REQUIRED ACTION
The answer must consist solely of the line that contains "ATOM 188 C C" and all subsequent lines of the data, each reproduced exactly.

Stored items

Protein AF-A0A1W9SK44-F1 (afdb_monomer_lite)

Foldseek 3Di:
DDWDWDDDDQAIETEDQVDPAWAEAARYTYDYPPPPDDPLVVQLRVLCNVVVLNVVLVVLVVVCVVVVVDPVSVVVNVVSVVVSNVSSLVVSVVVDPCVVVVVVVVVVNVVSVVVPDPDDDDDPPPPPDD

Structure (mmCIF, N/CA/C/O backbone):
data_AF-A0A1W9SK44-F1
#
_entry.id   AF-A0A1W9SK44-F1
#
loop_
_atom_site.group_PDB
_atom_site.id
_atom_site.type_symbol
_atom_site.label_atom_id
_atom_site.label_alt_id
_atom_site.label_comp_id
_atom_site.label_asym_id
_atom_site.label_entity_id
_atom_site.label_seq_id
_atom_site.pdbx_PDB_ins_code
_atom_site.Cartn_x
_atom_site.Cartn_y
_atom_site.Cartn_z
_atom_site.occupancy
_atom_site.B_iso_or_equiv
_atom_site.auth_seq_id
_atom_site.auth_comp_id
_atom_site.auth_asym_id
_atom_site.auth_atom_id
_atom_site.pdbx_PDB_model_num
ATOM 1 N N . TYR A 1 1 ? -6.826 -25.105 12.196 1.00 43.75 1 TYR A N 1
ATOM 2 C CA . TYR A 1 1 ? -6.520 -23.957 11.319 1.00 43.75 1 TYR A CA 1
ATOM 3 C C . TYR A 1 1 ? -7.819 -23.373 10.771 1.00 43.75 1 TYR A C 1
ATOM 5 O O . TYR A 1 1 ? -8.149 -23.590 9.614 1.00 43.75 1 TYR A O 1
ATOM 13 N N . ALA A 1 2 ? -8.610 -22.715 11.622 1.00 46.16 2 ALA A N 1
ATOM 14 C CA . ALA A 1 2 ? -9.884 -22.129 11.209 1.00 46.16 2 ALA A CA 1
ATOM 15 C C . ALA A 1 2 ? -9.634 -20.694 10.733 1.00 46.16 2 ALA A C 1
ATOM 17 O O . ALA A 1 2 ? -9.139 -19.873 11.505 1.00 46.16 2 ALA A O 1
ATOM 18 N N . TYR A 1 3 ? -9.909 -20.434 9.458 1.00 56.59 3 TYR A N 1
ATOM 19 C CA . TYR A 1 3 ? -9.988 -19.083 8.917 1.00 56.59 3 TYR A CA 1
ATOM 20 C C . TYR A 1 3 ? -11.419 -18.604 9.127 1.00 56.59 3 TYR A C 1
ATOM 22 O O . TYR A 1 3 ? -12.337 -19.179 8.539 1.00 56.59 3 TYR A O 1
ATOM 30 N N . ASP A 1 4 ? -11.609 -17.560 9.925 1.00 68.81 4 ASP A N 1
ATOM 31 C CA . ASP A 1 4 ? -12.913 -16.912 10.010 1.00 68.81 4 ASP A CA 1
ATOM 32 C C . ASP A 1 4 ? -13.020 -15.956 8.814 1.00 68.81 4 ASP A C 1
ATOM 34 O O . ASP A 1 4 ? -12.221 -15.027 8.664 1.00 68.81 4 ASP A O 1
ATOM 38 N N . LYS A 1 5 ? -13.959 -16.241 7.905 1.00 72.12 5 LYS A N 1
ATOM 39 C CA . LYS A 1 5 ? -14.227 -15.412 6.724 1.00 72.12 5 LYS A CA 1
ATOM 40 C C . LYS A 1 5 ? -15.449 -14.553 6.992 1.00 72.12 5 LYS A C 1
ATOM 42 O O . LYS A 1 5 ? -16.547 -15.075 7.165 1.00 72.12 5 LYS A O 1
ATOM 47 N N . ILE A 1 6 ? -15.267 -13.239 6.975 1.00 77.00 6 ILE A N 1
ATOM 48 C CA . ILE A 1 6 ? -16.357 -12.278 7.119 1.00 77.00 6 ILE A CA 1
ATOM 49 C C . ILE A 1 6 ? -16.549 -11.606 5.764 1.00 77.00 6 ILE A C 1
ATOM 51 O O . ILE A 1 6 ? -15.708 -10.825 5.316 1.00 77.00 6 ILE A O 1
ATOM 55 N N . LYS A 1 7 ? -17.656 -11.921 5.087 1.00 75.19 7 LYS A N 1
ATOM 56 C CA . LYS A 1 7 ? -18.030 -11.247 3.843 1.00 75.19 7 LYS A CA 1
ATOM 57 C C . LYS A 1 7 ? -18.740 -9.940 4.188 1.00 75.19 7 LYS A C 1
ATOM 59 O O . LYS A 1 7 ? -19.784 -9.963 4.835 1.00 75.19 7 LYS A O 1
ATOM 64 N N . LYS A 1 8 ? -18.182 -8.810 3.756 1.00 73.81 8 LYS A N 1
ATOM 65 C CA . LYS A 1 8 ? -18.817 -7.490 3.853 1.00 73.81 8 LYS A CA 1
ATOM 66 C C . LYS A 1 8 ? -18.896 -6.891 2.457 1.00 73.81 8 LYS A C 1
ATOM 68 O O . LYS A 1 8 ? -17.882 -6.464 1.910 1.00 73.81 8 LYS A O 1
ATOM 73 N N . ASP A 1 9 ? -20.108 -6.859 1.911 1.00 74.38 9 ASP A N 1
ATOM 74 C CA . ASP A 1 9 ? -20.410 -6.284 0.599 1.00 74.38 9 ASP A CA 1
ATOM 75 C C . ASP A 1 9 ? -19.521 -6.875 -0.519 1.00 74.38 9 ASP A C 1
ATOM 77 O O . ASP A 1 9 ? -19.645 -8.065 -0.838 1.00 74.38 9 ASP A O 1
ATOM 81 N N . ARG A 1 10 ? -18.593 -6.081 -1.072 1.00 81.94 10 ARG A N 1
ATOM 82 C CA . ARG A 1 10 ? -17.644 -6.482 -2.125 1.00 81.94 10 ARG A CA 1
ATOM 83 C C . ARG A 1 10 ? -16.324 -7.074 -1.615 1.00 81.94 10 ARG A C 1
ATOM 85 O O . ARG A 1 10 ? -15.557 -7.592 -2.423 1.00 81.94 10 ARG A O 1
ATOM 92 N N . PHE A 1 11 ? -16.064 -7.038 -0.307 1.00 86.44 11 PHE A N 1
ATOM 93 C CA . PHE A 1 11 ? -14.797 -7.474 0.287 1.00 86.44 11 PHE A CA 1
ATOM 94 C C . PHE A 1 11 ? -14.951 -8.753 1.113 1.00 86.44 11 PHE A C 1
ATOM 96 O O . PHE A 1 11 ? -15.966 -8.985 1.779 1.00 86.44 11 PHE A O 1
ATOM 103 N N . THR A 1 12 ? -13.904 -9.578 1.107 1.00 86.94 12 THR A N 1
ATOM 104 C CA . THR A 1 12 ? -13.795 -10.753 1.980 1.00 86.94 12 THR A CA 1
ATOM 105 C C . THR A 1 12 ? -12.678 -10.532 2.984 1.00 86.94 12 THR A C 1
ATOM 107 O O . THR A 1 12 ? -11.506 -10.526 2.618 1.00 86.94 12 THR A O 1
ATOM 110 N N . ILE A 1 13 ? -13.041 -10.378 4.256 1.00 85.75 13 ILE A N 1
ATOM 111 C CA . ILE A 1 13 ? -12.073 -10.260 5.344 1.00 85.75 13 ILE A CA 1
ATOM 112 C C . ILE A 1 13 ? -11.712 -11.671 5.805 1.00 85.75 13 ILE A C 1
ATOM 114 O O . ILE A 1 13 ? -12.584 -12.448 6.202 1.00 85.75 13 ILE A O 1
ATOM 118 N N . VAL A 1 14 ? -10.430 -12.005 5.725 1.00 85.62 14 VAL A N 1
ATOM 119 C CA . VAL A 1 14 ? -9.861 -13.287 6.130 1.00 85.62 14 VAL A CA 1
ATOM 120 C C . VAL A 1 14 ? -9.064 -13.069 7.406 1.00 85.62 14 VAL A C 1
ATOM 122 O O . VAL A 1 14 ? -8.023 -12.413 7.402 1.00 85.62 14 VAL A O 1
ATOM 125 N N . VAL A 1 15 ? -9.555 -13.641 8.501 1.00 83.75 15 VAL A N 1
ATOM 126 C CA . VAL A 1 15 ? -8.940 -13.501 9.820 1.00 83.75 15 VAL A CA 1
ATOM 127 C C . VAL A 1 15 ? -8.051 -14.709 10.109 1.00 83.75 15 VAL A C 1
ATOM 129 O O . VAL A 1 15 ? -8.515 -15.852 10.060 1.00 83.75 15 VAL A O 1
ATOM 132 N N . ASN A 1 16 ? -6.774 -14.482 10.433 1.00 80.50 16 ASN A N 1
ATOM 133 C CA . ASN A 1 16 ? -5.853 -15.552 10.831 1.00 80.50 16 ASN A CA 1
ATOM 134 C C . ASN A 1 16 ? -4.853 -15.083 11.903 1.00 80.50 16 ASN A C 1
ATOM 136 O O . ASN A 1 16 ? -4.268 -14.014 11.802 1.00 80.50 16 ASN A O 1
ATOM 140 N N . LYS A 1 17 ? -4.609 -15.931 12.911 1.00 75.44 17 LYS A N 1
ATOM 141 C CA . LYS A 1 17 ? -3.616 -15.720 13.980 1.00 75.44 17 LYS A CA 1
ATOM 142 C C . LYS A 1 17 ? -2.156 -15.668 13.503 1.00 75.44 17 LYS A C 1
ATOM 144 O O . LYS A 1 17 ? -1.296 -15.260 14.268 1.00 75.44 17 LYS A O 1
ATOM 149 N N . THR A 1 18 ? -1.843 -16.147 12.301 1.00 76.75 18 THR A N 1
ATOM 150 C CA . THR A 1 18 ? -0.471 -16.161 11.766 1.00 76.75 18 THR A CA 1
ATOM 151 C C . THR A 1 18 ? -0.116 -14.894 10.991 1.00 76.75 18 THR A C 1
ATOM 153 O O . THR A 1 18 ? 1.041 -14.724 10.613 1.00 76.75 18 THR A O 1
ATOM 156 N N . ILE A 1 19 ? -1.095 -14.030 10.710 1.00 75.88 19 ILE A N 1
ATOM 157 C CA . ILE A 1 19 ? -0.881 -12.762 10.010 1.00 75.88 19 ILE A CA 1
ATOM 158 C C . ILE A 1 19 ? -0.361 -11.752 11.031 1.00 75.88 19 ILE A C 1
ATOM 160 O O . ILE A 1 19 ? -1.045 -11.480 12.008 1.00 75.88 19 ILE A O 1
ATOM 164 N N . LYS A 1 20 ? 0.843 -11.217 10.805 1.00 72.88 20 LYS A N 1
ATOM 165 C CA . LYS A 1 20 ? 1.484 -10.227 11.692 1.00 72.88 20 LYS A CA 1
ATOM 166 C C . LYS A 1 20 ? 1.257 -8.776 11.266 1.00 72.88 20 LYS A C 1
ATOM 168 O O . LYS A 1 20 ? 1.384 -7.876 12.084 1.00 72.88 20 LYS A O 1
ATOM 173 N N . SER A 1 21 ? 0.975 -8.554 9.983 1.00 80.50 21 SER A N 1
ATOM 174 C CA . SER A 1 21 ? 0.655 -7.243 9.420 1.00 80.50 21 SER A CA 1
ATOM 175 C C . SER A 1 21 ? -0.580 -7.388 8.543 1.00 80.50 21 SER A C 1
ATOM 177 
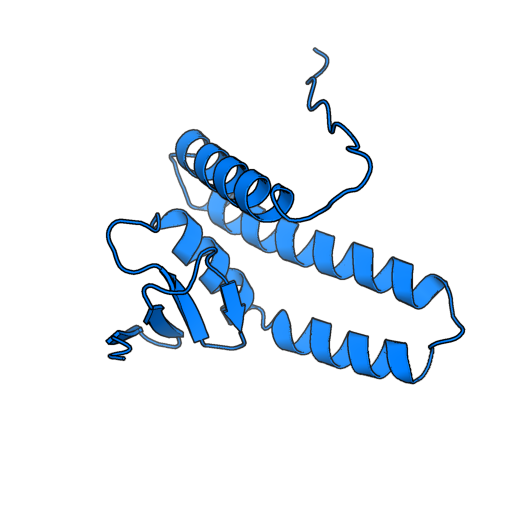O O . SER A 1 21 ? -0.623 -8.341 7.757 1.00 80.50 21 SER A O 1
ATOM 179 N N . PRO A 1 22 ? -1.568 -6.490 8.662 1.00 86.06 22 PRO A N 1
ATOM 180 C CA . PRO A 1 22 ? -2.657 -6.398 7.702 1.00 86.06 22 PRO A CA 1
ATOM 181 C C . PRO A 1 22 ? -2.113 -6.204 6.285 1.00 86.06 22 PRO A C 1
ATOM 183 O O . PRO A 1 22 ? -1.048 -5.614 6.107 1.00 86.06 22 PRO A O 1
ATOM 186 N N . PHE A 1 23 ? -2.801 -6.792 5.310 1.00 88.38 23 PHE A N 1
ATOM 187 C CA . PHE A 1 23 ? -2.548 -6.566 3.890 1.00 88.38 23 PHE A CA 1
ATOM 188 C C . PHE A 1 23 ? -3.787 -6.924 3.073 1.00 88.38 23 PHE A C 1
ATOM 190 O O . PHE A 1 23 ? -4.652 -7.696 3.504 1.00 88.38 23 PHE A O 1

ANSWER AREA
ATOM 188 C C . PHE A 1 23 ? -3.787 -6.924 3.073 1.00 88.38 23 PHE A C 1
ATOM 190 O O . PHE A 1 23 ? -4.652 -7.696 3.504 1.00 88.38 23 PHE A O 1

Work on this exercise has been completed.